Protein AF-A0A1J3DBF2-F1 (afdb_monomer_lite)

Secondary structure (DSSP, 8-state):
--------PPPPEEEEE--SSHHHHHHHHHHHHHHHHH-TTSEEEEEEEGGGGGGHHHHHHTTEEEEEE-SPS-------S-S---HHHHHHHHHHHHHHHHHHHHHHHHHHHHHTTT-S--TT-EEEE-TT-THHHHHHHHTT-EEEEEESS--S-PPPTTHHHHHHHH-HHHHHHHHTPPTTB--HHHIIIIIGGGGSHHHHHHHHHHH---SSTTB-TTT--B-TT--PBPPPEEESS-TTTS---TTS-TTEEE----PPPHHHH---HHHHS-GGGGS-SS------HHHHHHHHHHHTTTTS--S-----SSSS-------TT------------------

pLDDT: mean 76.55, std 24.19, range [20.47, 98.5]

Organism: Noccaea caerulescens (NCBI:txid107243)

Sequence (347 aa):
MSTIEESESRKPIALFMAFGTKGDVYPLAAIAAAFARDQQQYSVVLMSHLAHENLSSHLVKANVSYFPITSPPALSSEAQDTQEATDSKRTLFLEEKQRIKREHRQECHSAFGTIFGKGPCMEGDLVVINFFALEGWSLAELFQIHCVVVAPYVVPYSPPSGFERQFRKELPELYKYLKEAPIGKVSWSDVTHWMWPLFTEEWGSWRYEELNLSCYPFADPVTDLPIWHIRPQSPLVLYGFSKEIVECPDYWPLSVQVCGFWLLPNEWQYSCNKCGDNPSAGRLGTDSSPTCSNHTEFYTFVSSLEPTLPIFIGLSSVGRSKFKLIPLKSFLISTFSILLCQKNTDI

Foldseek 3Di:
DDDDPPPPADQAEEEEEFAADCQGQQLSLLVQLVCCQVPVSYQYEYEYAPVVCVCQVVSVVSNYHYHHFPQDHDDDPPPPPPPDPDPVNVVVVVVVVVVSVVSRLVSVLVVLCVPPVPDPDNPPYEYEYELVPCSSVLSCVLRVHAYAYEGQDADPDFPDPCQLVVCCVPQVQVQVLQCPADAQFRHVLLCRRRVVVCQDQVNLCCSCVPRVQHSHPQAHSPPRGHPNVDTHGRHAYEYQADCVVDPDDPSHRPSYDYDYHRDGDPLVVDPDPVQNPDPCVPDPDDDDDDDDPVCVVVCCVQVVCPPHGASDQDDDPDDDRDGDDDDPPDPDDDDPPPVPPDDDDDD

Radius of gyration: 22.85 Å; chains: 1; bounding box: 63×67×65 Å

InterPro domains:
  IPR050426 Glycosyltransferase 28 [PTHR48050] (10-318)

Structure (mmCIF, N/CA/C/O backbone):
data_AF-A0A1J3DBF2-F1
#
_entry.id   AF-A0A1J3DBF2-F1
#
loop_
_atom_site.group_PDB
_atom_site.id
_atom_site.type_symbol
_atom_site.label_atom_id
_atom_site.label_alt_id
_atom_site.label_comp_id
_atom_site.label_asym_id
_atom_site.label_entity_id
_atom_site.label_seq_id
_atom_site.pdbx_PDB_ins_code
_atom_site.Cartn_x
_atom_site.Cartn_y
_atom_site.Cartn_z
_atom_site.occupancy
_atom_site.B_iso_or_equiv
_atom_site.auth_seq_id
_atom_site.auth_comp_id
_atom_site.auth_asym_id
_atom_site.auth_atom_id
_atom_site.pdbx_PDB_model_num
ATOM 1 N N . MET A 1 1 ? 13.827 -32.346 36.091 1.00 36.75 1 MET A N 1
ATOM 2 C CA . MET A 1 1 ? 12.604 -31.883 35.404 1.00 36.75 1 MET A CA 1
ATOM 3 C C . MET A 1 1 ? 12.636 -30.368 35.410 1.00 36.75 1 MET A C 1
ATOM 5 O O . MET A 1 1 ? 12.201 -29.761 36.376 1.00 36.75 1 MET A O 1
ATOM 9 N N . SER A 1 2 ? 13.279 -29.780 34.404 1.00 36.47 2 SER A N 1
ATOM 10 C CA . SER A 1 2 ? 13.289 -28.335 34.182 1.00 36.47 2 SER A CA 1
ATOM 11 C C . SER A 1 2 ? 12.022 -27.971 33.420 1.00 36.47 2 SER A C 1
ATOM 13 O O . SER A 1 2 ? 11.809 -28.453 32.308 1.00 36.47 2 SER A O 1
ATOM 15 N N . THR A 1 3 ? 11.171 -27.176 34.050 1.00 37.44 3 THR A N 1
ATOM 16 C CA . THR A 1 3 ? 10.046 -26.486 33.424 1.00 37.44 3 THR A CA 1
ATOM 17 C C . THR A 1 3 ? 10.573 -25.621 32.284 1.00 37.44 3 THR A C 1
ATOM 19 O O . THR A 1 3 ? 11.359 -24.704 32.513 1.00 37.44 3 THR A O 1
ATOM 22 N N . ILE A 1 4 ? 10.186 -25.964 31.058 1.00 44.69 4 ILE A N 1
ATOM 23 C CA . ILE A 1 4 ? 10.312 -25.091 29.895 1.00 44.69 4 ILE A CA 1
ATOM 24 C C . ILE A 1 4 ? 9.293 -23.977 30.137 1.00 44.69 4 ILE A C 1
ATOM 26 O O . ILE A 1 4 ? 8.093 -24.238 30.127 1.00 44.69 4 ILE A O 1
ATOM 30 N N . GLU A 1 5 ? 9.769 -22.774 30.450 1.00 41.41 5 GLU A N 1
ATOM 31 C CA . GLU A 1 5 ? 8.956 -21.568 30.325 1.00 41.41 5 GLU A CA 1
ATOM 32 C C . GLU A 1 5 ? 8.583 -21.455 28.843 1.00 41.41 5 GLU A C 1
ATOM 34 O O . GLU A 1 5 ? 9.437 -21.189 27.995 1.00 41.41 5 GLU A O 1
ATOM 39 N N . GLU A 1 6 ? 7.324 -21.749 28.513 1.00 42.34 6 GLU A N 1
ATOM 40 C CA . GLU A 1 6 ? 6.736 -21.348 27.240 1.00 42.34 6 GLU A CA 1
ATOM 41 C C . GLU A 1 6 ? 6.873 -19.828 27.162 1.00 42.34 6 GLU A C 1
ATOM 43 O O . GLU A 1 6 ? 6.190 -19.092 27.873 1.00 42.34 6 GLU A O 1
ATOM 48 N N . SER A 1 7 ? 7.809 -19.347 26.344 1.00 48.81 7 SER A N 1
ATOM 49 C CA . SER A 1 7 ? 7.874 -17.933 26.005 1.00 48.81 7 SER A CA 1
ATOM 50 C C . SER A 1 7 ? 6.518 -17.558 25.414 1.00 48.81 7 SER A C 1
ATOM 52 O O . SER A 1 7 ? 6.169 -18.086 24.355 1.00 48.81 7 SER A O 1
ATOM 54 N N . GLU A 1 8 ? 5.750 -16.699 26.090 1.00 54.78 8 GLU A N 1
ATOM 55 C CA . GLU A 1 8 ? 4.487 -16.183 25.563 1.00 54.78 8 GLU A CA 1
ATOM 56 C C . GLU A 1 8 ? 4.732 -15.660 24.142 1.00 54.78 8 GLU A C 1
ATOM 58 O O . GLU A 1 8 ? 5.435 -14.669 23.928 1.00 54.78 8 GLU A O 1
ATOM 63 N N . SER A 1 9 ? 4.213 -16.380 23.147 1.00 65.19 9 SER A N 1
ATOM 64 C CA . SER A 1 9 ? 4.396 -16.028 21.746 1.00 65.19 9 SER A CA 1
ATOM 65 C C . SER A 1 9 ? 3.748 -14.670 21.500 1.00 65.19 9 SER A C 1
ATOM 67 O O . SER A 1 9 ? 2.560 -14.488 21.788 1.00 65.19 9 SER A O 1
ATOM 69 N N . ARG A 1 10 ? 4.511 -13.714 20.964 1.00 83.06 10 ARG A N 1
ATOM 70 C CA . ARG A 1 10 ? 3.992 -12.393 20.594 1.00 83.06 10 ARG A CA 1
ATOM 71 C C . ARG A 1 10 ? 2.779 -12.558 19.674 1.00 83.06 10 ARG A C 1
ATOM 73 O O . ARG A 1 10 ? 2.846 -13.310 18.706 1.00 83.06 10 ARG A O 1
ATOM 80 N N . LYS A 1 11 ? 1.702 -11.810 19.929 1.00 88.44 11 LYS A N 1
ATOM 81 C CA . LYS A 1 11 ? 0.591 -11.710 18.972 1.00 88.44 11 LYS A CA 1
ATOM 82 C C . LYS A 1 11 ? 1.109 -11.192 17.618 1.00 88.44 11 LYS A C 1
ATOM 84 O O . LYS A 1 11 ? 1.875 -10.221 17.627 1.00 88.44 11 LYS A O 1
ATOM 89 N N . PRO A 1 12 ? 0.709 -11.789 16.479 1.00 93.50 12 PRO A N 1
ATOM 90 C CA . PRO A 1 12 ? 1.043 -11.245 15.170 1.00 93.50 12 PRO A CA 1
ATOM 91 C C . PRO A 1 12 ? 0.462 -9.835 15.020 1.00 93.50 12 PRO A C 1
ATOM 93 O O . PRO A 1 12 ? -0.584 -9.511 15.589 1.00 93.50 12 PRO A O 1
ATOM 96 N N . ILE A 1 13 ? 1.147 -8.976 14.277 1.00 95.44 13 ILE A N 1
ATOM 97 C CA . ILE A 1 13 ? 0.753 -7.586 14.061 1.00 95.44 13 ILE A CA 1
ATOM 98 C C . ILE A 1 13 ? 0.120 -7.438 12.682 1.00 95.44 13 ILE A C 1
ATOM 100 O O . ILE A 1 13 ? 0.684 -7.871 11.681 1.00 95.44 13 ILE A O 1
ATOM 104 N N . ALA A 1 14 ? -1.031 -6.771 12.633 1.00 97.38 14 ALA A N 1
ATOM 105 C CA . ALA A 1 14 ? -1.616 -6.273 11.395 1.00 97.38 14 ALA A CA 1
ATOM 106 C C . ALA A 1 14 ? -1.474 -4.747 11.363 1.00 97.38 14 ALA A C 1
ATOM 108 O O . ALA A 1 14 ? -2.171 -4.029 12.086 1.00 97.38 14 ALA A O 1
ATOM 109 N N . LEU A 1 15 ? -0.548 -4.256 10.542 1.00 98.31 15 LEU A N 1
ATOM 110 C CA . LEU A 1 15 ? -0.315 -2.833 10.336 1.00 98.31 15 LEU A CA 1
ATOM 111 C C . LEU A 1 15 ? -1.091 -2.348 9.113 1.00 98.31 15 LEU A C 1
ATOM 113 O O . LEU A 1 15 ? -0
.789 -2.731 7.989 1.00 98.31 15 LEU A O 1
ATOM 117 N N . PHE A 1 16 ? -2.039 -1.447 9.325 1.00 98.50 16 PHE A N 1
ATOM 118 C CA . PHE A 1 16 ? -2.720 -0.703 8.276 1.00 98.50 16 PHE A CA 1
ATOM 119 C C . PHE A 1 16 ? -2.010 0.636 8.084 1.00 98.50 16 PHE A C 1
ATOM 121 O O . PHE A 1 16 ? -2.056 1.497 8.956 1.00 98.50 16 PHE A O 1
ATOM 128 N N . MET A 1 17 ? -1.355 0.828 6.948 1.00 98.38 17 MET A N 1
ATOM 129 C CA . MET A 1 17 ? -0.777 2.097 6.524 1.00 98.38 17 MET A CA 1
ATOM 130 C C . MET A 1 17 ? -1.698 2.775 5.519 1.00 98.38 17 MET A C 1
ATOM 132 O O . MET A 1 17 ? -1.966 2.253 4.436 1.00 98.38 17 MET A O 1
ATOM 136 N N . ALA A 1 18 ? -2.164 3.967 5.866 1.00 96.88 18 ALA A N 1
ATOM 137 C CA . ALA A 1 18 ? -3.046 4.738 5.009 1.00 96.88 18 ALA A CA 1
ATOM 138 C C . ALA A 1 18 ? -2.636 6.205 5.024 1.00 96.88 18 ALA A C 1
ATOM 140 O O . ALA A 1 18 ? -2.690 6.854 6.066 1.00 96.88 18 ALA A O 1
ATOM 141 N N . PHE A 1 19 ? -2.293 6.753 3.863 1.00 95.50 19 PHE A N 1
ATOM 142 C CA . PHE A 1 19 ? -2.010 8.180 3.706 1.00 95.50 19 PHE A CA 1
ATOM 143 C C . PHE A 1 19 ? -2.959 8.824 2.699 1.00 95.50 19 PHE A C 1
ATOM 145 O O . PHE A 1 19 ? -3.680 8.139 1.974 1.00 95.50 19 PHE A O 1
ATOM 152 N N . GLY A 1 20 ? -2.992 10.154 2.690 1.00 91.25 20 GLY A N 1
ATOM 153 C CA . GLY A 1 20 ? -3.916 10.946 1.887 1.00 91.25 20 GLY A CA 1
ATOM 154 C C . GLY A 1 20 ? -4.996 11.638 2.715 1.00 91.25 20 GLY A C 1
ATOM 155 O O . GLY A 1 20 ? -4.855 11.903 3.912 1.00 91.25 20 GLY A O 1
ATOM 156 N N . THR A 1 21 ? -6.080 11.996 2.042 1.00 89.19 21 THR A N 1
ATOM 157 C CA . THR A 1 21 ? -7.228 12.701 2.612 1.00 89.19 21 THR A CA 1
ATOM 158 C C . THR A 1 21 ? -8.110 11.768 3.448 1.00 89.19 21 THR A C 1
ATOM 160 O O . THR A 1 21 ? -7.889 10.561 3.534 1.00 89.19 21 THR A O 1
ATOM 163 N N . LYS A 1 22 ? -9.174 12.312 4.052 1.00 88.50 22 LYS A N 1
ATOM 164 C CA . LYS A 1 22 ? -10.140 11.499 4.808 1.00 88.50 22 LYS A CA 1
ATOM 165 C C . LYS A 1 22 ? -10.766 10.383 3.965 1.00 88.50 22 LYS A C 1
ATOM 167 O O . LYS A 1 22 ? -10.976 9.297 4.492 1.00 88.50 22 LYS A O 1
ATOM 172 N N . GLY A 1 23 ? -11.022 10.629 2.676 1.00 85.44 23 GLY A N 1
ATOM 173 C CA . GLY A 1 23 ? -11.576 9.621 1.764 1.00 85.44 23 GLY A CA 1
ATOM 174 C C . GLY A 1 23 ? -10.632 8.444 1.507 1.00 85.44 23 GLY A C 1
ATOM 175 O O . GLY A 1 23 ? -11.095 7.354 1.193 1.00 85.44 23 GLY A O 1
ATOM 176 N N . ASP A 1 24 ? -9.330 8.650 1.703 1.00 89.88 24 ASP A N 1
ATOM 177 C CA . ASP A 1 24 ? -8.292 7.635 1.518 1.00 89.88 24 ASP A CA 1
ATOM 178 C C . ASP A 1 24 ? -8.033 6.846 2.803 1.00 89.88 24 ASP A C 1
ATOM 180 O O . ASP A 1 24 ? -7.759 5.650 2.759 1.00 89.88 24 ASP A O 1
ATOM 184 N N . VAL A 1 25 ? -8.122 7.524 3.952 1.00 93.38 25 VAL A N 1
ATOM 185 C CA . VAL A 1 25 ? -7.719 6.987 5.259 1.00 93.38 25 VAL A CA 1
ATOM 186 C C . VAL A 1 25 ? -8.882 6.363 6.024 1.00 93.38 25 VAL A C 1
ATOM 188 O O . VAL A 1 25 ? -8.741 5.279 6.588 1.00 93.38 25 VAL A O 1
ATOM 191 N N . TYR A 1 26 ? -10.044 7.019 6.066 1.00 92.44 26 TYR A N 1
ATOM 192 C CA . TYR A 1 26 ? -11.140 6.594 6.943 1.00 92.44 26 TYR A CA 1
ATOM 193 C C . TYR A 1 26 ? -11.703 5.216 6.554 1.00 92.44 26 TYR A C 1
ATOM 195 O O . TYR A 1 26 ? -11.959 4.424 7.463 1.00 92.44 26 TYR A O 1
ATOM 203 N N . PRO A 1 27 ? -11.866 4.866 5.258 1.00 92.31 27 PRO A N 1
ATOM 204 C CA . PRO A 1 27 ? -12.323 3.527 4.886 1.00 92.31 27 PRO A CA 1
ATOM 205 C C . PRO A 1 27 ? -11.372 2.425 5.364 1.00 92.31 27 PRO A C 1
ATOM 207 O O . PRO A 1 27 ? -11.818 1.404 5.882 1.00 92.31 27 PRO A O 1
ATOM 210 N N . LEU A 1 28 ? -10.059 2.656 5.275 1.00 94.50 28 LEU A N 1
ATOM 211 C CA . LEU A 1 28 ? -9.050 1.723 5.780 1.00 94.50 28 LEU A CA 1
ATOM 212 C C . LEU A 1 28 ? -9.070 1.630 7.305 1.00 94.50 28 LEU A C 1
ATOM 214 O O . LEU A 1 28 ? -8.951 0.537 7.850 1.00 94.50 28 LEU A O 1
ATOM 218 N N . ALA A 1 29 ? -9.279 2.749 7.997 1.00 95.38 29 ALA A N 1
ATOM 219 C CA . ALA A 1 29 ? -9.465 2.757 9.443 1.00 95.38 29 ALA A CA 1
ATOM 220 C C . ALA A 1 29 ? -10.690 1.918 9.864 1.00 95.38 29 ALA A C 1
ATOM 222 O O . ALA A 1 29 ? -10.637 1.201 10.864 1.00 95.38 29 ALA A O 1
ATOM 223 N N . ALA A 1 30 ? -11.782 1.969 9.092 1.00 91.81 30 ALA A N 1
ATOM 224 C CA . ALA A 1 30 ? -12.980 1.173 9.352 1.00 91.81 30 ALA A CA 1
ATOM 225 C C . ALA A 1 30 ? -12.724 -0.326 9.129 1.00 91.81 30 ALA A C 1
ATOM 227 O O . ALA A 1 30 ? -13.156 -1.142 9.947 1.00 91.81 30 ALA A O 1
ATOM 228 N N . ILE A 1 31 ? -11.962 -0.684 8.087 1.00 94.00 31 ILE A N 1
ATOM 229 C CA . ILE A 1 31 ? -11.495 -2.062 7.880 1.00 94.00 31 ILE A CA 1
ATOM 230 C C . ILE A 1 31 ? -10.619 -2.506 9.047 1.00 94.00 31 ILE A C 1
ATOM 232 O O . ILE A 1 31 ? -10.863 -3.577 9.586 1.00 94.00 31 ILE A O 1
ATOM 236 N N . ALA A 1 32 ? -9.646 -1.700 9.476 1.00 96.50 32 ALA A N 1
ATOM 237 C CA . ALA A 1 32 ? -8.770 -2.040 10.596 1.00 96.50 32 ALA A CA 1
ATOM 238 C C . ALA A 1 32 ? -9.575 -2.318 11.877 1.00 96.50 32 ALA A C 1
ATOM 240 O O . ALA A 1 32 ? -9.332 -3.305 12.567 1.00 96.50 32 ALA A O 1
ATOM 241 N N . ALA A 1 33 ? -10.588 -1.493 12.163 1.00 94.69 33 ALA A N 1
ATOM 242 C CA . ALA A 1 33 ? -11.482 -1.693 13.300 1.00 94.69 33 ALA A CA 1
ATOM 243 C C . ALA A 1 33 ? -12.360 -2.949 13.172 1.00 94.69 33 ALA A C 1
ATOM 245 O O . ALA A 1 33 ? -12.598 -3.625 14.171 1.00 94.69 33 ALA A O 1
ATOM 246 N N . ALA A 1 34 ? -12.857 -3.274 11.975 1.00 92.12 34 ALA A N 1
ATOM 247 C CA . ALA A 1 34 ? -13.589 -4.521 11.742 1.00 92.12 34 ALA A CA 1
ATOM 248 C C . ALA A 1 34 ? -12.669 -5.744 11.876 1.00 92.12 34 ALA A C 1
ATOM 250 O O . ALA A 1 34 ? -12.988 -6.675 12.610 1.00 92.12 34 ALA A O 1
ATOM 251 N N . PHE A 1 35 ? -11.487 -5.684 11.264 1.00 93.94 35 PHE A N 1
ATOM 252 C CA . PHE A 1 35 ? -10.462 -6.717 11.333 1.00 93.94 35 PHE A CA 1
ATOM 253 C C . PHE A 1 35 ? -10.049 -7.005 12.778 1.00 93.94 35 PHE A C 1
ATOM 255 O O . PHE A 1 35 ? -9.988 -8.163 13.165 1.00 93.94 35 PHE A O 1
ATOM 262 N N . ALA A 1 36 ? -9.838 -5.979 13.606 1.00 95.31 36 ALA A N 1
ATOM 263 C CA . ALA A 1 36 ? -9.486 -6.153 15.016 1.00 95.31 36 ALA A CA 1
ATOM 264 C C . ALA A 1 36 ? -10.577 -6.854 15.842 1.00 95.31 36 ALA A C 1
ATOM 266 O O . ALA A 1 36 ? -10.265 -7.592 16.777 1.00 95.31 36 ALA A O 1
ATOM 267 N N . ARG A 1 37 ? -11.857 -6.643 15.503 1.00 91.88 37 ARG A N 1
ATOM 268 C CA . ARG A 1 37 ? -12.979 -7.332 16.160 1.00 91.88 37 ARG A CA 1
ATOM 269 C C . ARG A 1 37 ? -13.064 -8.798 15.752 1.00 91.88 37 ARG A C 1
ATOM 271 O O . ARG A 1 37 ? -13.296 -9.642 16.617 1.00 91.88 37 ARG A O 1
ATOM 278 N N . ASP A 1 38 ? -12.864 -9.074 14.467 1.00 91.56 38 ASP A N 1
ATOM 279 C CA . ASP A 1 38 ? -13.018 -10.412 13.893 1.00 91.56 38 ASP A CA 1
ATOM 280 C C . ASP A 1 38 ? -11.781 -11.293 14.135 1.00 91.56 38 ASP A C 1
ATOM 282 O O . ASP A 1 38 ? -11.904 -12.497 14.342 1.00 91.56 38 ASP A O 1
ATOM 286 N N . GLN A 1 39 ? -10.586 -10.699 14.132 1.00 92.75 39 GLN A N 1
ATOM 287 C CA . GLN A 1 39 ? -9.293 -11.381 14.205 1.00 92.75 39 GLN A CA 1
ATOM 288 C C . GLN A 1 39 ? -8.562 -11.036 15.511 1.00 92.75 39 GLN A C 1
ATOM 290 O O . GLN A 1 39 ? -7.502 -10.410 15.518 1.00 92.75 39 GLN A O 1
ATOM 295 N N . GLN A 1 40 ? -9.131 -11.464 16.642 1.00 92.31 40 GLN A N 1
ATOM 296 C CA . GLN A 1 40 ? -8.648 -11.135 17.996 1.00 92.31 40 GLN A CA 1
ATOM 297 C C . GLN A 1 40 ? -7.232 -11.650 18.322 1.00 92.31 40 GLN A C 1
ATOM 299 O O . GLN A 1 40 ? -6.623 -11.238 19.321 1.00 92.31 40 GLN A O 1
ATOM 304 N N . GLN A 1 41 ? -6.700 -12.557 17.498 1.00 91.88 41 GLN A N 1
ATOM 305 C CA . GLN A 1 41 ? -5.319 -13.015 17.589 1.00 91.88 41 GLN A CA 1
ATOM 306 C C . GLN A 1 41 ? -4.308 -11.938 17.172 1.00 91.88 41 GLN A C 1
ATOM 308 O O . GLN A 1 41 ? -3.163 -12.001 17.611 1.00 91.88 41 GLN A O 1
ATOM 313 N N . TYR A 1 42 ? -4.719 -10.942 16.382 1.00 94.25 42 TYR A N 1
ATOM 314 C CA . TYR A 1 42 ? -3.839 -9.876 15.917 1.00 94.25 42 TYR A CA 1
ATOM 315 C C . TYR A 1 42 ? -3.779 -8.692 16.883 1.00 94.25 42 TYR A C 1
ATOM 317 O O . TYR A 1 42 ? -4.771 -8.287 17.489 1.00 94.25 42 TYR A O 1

########

What you are asked to do> The answer must hold exactly the lines of the entries above, from the first line through the line that contains "ATOM 1 N N .", and no others.

Exercise response>
Protein AF-A0A1J3DBF2-F1 (afdb_monomer_lite)

Secondary structure (DSSP, 8-state):
--------PPPPEEEEE--SSHHHHHHHHHHHHHHHHH-TTSEEEEEEEGGGGGGHHHHHHTTEEEEEE-SPS-------S-S---HHHHHHHHHHHHHHHHHHHHHHHHHHHHHTTT-S--TT-EEEE-TT-THHHHHHHHTT-EEEEEESS--S-PPPTTHHHHHHHH-HHHHHHHHTPPTTB--HHHIIIIIGGGGSHHHHHHHHHHH---SSTTB-TTT--B-TT--PBPPPEEESS-TTTS---TTS-TTEEE----PPPHHHH---HHHHS-GGGGS-SS------HHHHHHHHHHHTTTTS--S-----SSSS-------TT------------------

pLDDT: mean 76.55, std 24.19, range [20.47, 98.5]

Organism: Noccaea caerulescens (NCBI:txid107243)

Sequence (347 aa):
MSTIEESESRKPIALFMAFGTKGDVYPLAAIAAAFARDQQQYSVVLMSHLAHENLSSHLVKANVSYFPITSPPALSSEAQDTQEATDSKRTLFLEEKQRIKREHRQECHSAFGTIFGKGPCMEGDLVVINFFALEGWSLAELFQIHCVVVAPYVVPYSPPSGFERQFRKELPELYKYLKEAPIGKVSWSDVTHWMWPLFTEEWGSWRYEELNLSCYPFADPVTDLPIWHIRPQSPLVLYGFSKEIVECPDYWPLSVQVCGFWLLPNEWQYSCNKCGDNPSAGRLGTDSSPTCSNHTEFYTFVSSLEPTLPIFIGLSSVGRSKFKLIPLKSFLISTFSILLCQKNTDI

Foldseek 3Di:
DDDDPPPPADQAEEEEEFAADCQGQQLSLLVQLVCCQVPVSYQYEYEYAPVVCVCQVVSVVSNYHYHHFPQDHDDDPPPPPPPDPDPVNVVVVVVVVVVSVVSRLVSVLVVLCVPPVPDPDNPPYEYEYELVPCSSVLSCVLRVHAYAYEGQDADPDFPDPCQLVVCCVPQVQVQVLQCPADAQFRHVLLCRRRVVVCQDQVNLCCSCVPRVQHSHPQAHSPPRGHPNVDTHGRHAYEYQADCVVDPDDPSHRPSYDYDYHRDGDPLVVDPDPVQNPDPCVPDPDDDDDDDDPVCVVVCCVQVVCPPHGASDQDDDPDDDRDGDDDDPPDPDDDDPPPVPPDDDDDD

Radius of gyration: 22.85 Å; chains: 1; bounding box: 63×67×65 Å

InterPro domains:
  IPR050426 Glycosyltransferase 28 [PTHR48050] (10-318)

Structure (mmCIF, N/CA/C/O backbone):
data_AF-A0A1J3DBF2-F1
#
_entry.id   AF-A0A1J3DBF2-F1
#
loop_
_atom_site.group_PDB
_atom_site.id
_atom_site.type_symbol
_atom_site.label_atom_id
_atom_site.label_alt_id
_atom_site.label_comp_id
_atom_site.label_asym_id
_atom_site.label_entity_id
_atom_site.label_seq_id
_atom_site.pdbx_PDB_ins_code
_atom_site.Cartn_x
_atom_site.Cartn_y
_atom_site.Cartn_z
_atom_site.occupancy
_atom_site.B_iso_or_equiv
_atom_site.auth_seq_id
_atom_site.auth_comp_id
_atom_site.auth_asym_id
_atom_site.auth_atom_id
_atom_site.pdbx_PDB_model_num
ATOM 1 N N . MET A 1 1 ? 13.827 -32.346 36.091 1.00 36.75 1 MET A N 1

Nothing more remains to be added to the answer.